FIG. 3 is a diagram showing the reactor water level of the embodiment shown in FIG. 1 and the start or stop of various equipment in association with each other.

FIG. 4 is a diagram showing an analysis of the relative relationship between the set time of the HPCF timer of the embodiment shown in FIG. 1 and the minimum reactor water level.

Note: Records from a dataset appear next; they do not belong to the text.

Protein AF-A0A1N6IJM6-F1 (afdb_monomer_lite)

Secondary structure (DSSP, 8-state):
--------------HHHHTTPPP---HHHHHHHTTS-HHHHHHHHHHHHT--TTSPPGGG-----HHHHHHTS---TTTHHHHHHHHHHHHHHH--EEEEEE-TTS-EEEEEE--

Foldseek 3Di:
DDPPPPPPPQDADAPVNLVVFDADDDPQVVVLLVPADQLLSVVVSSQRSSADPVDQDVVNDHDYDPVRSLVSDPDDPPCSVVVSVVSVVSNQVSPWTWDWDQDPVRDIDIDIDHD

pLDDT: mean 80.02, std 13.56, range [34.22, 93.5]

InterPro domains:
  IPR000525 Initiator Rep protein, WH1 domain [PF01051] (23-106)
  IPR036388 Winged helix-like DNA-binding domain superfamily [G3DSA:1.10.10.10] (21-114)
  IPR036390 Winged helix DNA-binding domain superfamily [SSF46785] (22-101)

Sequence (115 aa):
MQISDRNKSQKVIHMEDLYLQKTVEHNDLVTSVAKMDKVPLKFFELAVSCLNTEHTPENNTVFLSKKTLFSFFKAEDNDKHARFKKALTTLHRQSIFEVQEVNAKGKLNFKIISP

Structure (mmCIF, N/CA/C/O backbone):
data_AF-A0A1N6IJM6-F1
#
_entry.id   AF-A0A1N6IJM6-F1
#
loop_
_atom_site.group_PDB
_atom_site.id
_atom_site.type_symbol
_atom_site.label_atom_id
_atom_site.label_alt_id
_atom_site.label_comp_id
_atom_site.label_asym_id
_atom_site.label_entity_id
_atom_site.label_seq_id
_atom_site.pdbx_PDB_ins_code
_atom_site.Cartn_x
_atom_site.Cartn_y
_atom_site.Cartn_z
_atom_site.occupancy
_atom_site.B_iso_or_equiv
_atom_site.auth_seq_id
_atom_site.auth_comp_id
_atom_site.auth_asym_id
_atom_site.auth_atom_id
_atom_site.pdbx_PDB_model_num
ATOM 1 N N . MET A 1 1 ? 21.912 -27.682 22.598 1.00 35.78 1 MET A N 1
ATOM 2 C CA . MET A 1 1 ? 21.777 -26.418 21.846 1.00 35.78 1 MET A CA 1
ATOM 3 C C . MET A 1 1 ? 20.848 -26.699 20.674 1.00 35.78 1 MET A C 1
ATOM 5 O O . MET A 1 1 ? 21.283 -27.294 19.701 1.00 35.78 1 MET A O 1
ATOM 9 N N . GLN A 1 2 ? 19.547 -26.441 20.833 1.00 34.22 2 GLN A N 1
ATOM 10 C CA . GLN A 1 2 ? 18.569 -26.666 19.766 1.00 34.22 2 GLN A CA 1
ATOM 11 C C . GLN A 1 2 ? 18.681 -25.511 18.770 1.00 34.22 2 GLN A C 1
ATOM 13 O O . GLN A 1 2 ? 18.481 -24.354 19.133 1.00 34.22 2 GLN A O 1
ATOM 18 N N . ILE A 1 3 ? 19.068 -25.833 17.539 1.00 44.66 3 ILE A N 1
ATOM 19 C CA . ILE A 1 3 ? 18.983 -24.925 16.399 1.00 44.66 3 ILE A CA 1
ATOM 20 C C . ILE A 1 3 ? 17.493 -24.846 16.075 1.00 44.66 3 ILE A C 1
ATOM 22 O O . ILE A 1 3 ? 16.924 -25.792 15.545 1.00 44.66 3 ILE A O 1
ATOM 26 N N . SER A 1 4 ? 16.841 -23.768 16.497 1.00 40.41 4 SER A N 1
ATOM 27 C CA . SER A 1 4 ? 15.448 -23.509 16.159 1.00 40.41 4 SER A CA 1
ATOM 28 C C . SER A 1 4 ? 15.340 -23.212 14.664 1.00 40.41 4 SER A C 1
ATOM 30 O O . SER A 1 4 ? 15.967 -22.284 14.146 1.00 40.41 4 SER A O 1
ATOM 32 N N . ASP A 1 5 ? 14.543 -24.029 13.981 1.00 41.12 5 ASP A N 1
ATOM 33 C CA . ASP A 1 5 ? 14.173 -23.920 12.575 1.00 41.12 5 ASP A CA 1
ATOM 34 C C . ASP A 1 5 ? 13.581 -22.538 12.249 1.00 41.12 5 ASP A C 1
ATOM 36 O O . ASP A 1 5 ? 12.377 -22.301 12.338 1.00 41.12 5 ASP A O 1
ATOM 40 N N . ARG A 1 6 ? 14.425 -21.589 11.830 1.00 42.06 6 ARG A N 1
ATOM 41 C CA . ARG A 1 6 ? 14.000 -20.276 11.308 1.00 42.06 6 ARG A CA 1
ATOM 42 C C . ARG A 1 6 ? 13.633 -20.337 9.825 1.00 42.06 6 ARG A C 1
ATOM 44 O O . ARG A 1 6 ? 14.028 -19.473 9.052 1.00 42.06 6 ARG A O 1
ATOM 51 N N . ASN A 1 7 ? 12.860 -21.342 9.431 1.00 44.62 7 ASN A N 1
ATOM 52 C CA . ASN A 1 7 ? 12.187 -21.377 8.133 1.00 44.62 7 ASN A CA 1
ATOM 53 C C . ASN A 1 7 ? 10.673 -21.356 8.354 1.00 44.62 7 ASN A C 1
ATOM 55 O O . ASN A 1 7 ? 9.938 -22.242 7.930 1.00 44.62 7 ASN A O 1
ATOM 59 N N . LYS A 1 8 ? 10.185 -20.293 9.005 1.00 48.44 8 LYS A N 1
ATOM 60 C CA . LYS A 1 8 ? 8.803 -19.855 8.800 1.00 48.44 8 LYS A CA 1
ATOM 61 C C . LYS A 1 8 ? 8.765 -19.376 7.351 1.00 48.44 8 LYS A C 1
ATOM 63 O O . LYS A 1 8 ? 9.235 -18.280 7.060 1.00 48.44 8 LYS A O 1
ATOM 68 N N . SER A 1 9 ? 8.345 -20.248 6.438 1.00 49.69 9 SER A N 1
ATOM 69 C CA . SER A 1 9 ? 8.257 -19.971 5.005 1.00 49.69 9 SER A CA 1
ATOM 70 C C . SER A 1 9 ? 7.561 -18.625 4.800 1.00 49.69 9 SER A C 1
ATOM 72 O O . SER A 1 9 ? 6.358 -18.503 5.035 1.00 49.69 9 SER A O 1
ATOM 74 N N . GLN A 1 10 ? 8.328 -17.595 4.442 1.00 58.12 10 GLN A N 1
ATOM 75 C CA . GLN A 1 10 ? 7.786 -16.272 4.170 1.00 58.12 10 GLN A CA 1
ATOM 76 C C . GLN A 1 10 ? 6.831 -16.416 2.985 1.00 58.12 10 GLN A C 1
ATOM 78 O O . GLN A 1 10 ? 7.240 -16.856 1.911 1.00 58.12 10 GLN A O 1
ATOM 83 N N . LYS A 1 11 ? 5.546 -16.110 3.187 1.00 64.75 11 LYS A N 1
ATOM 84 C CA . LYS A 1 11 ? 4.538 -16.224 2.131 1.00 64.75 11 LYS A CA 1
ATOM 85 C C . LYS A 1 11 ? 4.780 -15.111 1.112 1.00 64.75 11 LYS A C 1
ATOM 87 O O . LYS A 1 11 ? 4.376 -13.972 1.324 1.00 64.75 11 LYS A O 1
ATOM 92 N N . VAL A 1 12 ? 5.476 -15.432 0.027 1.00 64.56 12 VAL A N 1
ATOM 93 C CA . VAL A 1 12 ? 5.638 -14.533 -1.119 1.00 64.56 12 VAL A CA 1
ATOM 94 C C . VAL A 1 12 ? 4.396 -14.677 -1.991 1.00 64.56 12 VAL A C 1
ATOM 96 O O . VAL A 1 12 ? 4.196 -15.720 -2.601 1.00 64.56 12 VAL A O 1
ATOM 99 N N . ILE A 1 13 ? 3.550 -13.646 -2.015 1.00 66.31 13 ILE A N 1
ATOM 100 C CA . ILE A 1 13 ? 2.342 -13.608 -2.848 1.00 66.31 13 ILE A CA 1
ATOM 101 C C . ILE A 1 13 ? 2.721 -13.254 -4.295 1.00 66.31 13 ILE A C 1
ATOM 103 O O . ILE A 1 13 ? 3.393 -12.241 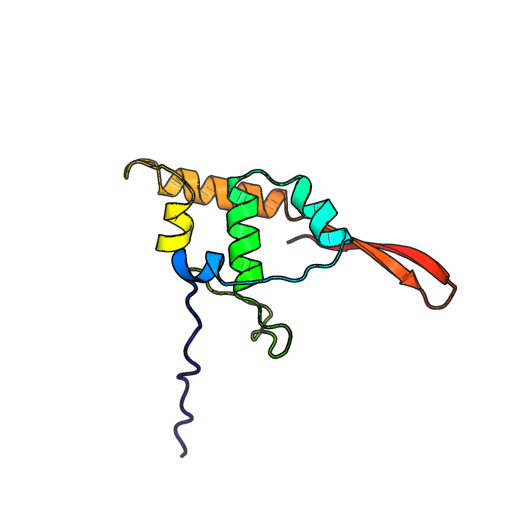-4.552 1.00 66.31 13 ILE A O 1
ATOM 107 N N . HIS A 1 14 ? 2.278 -14.081 -5.239 1.00 69.19 14 HIS A N 1
ATOM 108 C CA . HIS A 1 14 ? 2.377 -13.837 -6.676 1.00 69.19 14 HIS A CA 1
ATOM 109 C C . HIS A 1 14 ? 1.074 -13.256 -7.244 1.00 69.19 14 HIS A C 1
ATOM 111 O O . HIS A 1 14 ? 0.042 -13.209 -6.578 1.00 69.19 14 HIS A O 1
ATOM 117 N N . MET A 1 15 ? 1.125 -12.762 -8.485 1.00 67.88 15 MET A N 1
ATOM 118 C CA . MET A 1 15 ? -0.027 -12.111 -9.124 1.00 67.88 15 MET A CA 1
ATOM 119 C C . MET A 1 15 ? -1.217 -13.057 -9.278 1.00 67.88 15 MET A C 1
ATOM 121 O O . MET A 1 15 ? -2.365 -12.634 -9.181 1.00 67.88 15 MET A O 1
ATOM 125 N N . GLU A 1 16 ? -0.938 -14.331 -9.517 1.00 71.50 16 GLU A N 1
ATOM 126 C CA . GLU A 1 16 ? -1.927 -15.382 -9.721 1.00 71.50 16 GLU A CA 1
ATOM 127 C C . GLU A 1 16 ? -2.664 -15.712 -8.415 1.00 71.50 16 GLU A C 1
ATOM 129 O O . GLU A 1 16 ? -3.862 -15.994 -8.434 1.00 71.50 16 GLU A O 1
ATOM 134 N N . ASP A 1 17 ? -1.978 -15.583 -7.276 1.00 71.31 17 ASP A N 1
ATOM 135 C CA . ASP A 1 17 ? -2.546 -15.825 -5.949 1.00 71.31 17 ASP A CA 1
ATOM 136 C C . ASP A 1 17 ? -3.567 -14.747 -5.566 1.00 71.31 17 ASP A C 1
ATOM 138 O O . ASP A 1 17 ? -4.553 -15.042 -4.891 1.00 71.31 17 ASP A O 1
ATOM 142 N N . LEU A 1 18 ? -3.372 -13.505 -6.031 1.00 68.75 18 LEU A N 1
ATOM 143 C CA . LEU A 1 18 ? -4.263 -12.377 -5.734 1.00 68.75 18 LEU A CA 1
ATOM 144 C C . LEU A 1 18 ? -5.698 -12.619 -6.206 1.00 68.75 18 LEU A C 1
ATOM 146 O O . LEU A 1 18 ? -6.637 -12.206 -5.533 1.00 68.75 18 LEU A O 1
ATOM 150 N N . TYR A 1 19 ? -5.878 -13.309 -7.335 1.00 69.06 19 TYR A N 1
ATOM 151 C CA . TYR A 1 19 ? -7.207 -13.605 -7.881 1.00 69.06 19 TYR A CA 1
ATOM 152 C C . TYR A 1 19 ? -8.022 -14.562 -7.007 1.00 69.06 19 TYR A C 1
ATOM 154 O O . TYR A 1 19 ? -9.248 -14.588 -7.100 1.00 69.06 19 TYR A O 1
ATOM 162 N N . LEU A 1 20 ? -7.350 -15.351 -6.168 1.00 71.44 20 LEU A N 1
ATOM 163 C CA . LEU A 1 20 ? -7.972 -16.317 -5.265 1.00 71.44 20 LEU A CA 1
ATOM 164 C C . LEU A 1 20 ? -8.127 -15.761 -3.844 1.00 71.44 20 LEU A C 1
ATOM 166 O O . LEU A 1 20 ? -8.788 -16.381 -3.008 1.00 71.44 20 LEU A O 1
ATOM 170 N N . GLN A 1 21 ? -7.521 -14.608 -3.550 1.00 70.81 21 GLN A N 1
ATOM 171 C CA . GLN A 1 21 ? -7.577 -14.006 -2.227 1.00 70.81 21 GLN A CA 1
ATOM 172 C C . GLN A 1 21 ? -8.843 -13.169 -2.052 1.00 70.81 21 GLN A C 1
ATOM 174 O O . GLN A 1 21 ? -9.150 -12.269 -2.829 1.00 70.81 21 GLN A O 1
ATOM 179 N N . LYS A 1 22 ? -9.559 -13.449 -0.962 1.00 71.75 22 LYS A N 1
ATOM 180 C CA . LYS A 1 22 ? -10.626 -12.596 -0.451 1.00 71.75 22 LYS A CA 1
ATOM 181 C C . LYS A 1 22 ? -10.094 -11.846 0.763 1.00 71.75 22 LYS A C 1
ATOM 183 O O . LYS A 1 22 ? -9.779 -12.466 1.775 1.00 71.75 22 LYS A O 1
ATOM 188 N N . THR A 1 23 ? -10.020 -10.528 0.654 1.00 69.38 23 THR A N 1
ATOM 189 C CA . THR A 1 23 ? -9.624 -9.638 1.750 1.00 69.38 23 THR A CA 1
ATOM 190 C C . THR A 1 23 ? -10.872 -9.005 2.362 1.00 69.38 23 THR A C 1
ATOM 192 O O . THR A 1 23 ? -11.832 -8.707 1.649 1.00 69.38 23 THR A O 1
ATOM 195 N N . VAL A 1 24 ? -10.882 -8.826 3.684 1.00 75.25 24 VAL A N 1
ATOM 196 C CA . VAL A 1 24 ? -11.927 -8.088 4.406 1.00 75.25 24 VAL A CA 1
ATOM 197 C C . VAL A 1 24 ? -11.275 -6.879 5.060 1.00 75.25 24 VAL A C 1
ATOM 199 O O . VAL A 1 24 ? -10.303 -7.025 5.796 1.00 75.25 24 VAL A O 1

FIG. 5 is a view showing a conventional reactor water level and the start or stop of various devices in association with each other.

[Explanation of symbols]

 1 Transient Mitigation System 2 AND Logic 3 OR Logic 4 HPCF Activation Signal 5 Water Level L2 Non-Recovery Signal 6 RCIC Failure Signal 7 HPCF Timer Time Up Signal 8 AND Logic Signal 9 Water Level L1.5 or Less Signal 10 Startup Logic 11 Reactor 13 MSIV 19 Water supply pump 19 RCIC pump 20 HPCF pump 21 Suppression chamber 22 Condensate storage tank 23 Water level meter 24 Flow meter 28 HPCF timer L1, L1.5, L2, L3, L4 Reactor water level

 ─────────────────────────────────────────────────── ─── Continuation of the front page (72) Inventor Shin Naito 8 Shinsita-cho, Isogo-ku, Yokohama-shi, Kanagawa Prefectural Yokohama Office, Toshiba Corporation

Claims (5)

[Claims] Claim: What is claimed is: 1. A reactor isolation cooling system that starts when the reactor water level drops to a predetermined level and replenishes cooling water to the reactor, and the reactor isolation cooling system that should be started. A high-pressure injection system that starts at a predetermined water level lower than the water level and injects cooling water into the reactor, a timer that starts when the reactor water level drops from a predetermined water level, and this timer measures the elapse of a predetermined time. A transient mitigation system for a nuclear reactor, comprising a start-up logic for starting the high-pressure cooling system in the event of a failure. 2. Start-up of the start-up timer and RC
The transient mitigation system for a nuclear reactor according to claim 1, wherein the start-up of the IC system occurs at the reactor water level L2. 3. The start-up logic comprises a water level non-recovery signal output when the reactor water level does not recover to a predetermined water level for activating the reactor isolation cooling system, and a reactor isolation cooling from a failure detection device. AND logic that outputs an AND logic signal when simultaneously receiving a system failure signal and a time-up signal that is output when the timer measures the elapse of a predetermined time, and the AND logic signal and the high-pressure water injection system And an OR logic which outputs a start signal for starting the high pressure water injection system when receiving at least one of the water level signals output when the reactor water level drops below a predetermined water level to be started. The transient mitigation system for a nuclear reactor according to claim 1 or 2, characterized in that: 4. The failure detection device detects the flow rate of the reactor isolation cooling system pump at the time of startup of the reactor isolation cooling system, and when the detected flow rate does not reach the predetermined flow rate within a predetermined time, The transient mitigation system for a nuclear reactor according to claim 3, wherein the transient mitigation system is configured to generate a reactor isolation cooling system failure signal. 5. The high-pressure water injection system is configured to be activated even at a predetermined water level lower than a reactor water level when the timer is activated.
A transient mitigation system for a nuclear reactor according to any one of 1.